I mentioned earlier that Git finds commits using branch names. That's true, but not a complete picture. I also mentioned remote-tracking names. Git can find commits with remote-tracking names. That's more complete, but still not really complete. Here's the complete set of tricks Git has:

  • Git can always find a commit if you give it the raw hash ID. Well, that and if it's actually in your repository—if not, you might need to use git fetch to get it, first. If Git can't find a commit from the hash ID, that just means it's not in your repository yet. Just use git fetch to get it from some Git that does have it, and then you're good.

  • Git can find a commit from a name. All kinds of names work here: branch names like main and develop, remote-tracking names like origin/main and origin/develop, tag names like v1.2, and even funky special purpose names. Git has a bunch of those that you don't see very often. The rules for turning a name into a hash ID are described in the gitrevisions documentation.
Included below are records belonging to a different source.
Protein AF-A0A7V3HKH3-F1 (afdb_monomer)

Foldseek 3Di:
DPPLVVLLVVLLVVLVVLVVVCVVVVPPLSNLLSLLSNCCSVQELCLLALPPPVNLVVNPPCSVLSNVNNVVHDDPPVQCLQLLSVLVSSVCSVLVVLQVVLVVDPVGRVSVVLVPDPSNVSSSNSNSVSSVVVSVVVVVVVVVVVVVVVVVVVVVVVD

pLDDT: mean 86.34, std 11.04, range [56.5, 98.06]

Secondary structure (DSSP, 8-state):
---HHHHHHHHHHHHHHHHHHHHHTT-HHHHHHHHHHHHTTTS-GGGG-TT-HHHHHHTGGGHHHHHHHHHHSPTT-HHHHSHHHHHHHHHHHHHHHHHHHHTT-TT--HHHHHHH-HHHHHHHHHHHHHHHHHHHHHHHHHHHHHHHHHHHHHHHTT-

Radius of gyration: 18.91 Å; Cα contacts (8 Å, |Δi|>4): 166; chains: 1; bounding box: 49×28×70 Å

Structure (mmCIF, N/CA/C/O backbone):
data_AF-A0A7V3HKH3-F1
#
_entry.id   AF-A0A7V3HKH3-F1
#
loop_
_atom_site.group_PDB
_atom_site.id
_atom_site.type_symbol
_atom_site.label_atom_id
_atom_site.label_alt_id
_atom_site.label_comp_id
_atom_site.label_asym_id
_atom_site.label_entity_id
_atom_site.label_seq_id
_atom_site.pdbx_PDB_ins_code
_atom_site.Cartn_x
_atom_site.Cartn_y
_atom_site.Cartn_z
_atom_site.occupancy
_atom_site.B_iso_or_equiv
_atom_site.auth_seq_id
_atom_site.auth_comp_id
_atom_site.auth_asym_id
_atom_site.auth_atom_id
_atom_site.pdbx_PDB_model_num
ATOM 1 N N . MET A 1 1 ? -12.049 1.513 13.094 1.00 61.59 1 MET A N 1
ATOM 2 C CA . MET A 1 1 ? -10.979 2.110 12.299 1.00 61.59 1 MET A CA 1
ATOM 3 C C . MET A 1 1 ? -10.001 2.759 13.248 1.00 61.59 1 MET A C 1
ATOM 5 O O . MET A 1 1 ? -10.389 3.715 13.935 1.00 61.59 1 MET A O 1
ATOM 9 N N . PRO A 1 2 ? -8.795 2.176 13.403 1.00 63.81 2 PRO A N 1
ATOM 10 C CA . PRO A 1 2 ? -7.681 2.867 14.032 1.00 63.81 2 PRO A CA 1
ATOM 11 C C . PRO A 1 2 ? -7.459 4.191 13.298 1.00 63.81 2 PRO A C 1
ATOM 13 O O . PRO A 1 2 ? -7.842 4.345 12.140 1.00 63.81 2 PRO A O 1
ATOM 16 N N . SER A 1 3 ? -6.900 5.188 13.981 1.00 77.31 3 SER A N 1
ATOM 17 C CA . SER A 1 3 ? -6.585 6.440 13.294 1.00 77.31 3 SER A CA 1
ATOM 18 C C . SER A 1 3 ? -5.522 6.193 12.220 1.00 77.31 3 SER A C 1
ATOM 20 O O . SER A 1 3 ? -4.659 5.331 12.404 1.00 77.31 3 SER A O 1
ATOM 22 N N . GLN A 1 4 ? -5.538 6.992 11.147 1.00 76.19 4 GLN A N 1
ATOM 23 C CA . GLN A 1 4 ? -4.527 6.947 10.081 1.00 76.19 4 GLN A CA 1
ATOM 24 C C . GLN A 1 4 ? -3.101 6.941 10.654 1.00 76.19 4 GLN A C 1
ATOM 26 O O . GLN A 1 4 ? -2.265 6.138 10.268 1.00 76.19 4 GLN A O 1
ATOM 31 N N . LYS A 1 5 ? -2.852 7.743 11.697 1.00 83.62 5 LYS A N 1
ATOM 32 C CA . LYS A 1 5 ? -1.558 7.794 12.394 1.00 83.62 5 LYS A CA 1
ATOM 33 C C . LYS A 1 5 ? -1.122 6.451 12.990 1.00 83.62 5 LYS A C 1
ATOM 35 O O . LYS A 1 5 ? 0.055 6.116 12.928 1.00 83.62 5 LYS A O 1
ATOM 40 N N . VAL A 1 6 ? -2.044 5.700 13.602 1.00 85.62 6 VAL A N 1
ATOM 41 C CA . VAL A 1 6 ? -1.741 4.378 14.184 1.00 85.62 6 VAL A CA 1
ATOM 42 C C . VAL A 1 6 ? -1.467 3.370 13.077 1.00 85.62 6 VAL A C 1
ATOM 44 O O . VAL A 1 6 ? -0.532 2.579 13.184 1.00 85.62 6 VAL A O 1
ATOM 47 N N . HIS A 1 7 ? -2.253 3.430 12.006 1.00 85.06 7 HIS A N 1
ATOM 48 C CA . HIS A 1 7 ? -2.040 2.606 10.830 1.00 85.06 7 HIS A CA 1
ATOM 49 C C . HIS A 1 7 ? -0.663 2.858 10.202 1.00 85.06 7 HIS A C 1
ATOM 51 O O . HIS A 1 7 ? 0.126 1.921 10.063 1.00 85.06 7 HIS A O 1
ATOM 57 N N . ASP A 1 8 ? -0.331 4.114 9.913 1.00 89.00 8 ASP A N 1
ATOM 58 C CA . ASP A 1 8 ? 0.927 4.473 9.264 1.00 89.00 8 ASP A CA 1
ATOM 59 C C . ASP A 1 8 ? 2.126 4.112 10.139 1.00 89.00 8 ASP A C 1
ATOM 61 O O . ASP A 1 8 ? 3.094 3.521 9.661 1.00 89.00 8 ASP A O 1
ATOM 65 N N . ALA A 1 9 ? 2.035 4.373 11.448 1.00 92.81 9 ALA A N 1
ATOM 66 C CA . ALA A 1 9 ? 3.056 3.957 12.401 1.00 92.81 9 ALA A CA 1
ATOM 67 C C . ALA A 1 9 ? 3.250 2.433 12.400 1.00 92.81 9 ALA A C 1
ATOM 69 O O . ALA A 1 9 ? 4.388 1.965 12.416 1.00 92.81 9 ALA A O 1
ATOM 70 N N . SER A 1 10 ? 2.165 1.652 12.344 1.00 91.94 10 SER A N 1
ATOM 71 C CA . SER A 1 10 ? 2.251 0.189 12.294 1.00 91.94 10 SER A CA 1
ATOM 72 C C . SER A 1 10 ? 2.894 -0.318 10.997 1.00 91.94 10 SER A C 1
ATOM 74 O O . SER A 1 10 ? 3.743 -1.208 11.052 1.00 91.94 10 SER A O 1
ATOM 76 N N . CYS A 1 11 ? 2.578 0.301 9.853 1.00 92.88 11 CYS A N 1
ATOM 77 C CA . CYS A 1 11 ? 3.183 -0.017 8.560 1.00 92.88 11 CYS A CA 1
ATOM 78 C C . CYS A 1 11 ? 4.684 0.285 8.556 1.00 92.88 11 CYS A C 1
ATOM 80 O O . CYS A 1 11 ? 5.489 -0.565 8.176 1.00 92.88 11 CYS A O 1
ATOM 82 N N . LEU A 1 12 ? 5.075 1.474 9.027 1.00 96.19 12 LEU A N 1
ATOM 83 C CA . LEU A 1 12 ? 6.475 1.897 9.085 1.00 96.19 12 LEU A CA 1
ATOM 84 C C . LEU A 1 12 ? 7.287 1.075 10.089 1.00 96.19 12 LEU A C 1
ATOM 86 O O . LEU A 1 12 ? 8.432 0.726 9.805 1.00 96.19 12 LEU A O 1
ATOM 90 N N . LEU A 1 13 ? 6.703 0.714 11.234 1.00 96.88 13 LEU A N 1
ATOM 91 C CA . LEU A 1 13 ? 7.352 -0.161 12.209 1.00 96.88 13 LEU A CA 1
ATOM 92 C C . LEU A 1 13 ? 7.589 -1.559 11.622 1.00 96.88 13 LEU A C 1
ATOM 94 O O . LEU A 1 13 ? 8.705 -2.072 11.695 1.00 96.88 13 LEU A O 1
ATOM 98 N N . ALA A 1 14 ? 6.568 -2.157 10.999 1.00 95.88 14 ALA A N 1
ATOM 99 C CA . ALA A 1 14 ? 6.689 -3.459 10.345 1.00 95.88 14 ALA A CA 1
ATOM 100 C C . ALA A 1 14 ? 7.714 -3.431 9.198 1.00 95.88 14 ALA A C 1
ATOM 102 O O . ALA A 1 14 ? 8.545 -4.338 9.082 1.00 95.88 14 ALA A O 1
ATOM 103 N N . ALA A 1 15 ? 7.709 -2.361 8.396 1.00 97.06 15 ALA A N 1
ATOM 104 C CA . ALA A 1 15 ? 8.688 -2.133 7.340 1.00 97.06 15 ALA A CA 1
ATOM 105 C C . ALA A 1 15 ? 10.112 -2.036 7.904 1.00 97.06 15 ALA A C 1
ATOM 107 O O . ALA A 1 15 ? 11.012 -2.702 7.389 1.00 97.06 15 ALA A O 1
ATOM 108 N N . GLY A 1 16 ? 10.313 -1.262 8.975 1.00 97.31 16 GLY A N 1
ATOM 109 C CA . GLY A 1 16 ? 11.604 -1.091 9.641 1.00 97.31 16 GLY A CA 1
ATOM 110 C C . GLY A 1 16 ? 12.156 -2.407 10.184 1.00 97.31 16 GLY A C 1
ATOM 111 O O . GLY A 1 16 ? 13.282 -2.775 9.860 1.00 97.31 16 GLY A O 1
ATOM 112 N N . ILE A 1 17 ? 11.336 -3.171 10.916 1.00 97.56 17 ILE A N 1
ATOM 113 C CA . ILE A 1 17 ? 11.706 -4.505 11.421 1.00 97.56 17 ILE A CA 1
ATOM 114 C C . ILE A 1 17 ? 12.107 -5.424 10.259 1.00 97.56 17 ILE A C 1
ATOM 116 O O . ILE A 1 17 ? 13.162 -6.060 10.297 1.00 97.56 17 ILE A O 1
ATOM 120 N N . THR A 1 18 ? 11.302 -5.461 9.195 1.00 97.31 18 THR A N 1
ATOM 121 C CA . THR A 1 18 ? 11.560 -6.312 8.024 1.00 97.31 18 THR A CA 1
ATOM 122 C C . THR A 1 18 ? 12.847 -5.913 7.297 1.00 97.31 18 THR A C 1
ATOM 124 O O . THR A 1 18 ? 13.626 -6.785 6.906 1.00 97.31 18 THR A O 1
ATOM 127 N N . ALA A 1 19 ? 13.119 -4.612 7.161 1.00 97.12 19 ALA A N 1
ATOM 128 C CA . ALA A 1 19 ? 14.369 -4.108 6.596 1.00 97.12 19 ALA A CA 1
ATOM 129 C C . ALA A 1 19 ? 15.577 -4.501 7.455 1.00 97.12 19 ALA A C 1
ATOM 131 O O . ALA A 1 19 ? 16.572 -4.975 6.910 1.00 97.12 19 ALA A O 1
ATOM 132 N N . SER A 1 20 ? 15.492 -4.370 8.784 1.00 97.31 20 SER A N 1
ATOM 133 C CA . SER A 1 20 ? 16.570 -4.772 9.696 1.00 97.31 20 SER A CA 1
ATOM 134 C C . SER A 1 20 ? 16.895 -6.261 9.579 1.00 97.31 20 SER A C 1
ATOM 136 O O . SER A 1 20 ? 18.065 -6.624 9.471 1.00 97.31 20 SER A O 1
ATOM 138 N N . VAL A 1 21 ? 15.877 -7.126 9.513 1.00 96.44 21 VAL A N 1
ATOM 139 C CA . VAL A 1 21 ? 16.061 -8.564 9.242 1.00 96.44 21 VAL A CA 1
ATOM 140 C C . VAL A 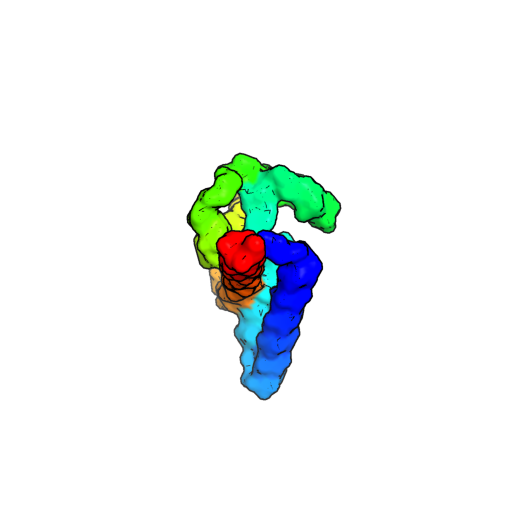1 21 ? 16.709 -8.775 7.866 1.00 96.44 21 VAL A C 1
ATOM 142 O O . VAL A 1 21 ? 17.635 -9.575 7.730 1.00 96.44 21 VAL A O 1
ATOM 145 N N . GLY A 1 22 ? 16.286 -8.018 6.849 1.00 95.56 22 GLY A N 1
ATOM 146 C CA . GLY A 1 22 ? 16.898 -8.008 5.517 1.00 95.56 22 GLY A CA 1
ATOM 147 C C . GLY A 1 22 ? 18.394 -7.700 5.526 1.00 95.56 22 GLY A C 1
ATOM 148 O O . GLY A 1 22 ? 19.153 -8.394 4.848 1.00 95.56 22 GLY A O 1
ATOM 149 N N . VAL A 1 23 ? 18.815 -6.716 6.324 1.00 96.00 23 VAL A N 1
ATOM 150 C CA . VAL A 1 23 ? 20.227 -6.356 6.522 1.00 96.00 23 VAL A CA 1
ATOM 151 C C . VAL A 1 23 ? 20.978 -7.479 7.239 1.00 96.00 23 VAL A C 1
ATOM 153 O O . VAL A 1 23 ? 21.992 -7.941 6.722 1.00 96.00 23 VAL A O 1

  • Git can find a commit from another commit. This leads to many of the rules in gitrevisions. This sentence is in bold here because it's so important.

  • Last, Git can find commits with various searching operations, also described in gitrevisions.

There is a lot of stuff in gitrevisions, and you don't need to memorize all of it. Just remember that there are lots of ways to find commits. Using git log, then cutting and pasting hash IDs is a fine way to do it, but sometimes you might want to experiment with the various shortcuts. But, do remember one more thing: git log works by finding commits using commits to find commits!

Each commit stores two things: it has a full snapshot of all files, as we mentioned earlier, but it also has metadata: information about the commit itself. This includes the name and email address of the person who made the commit, for instance. It includes another name and email address as well (the "committer" vs the "author"), and two date-and-time stamps. It has a bunch of stuff in this metadata, and the key thing for Git itself here is that it has the raw hash ID of the commit that comes before this commit.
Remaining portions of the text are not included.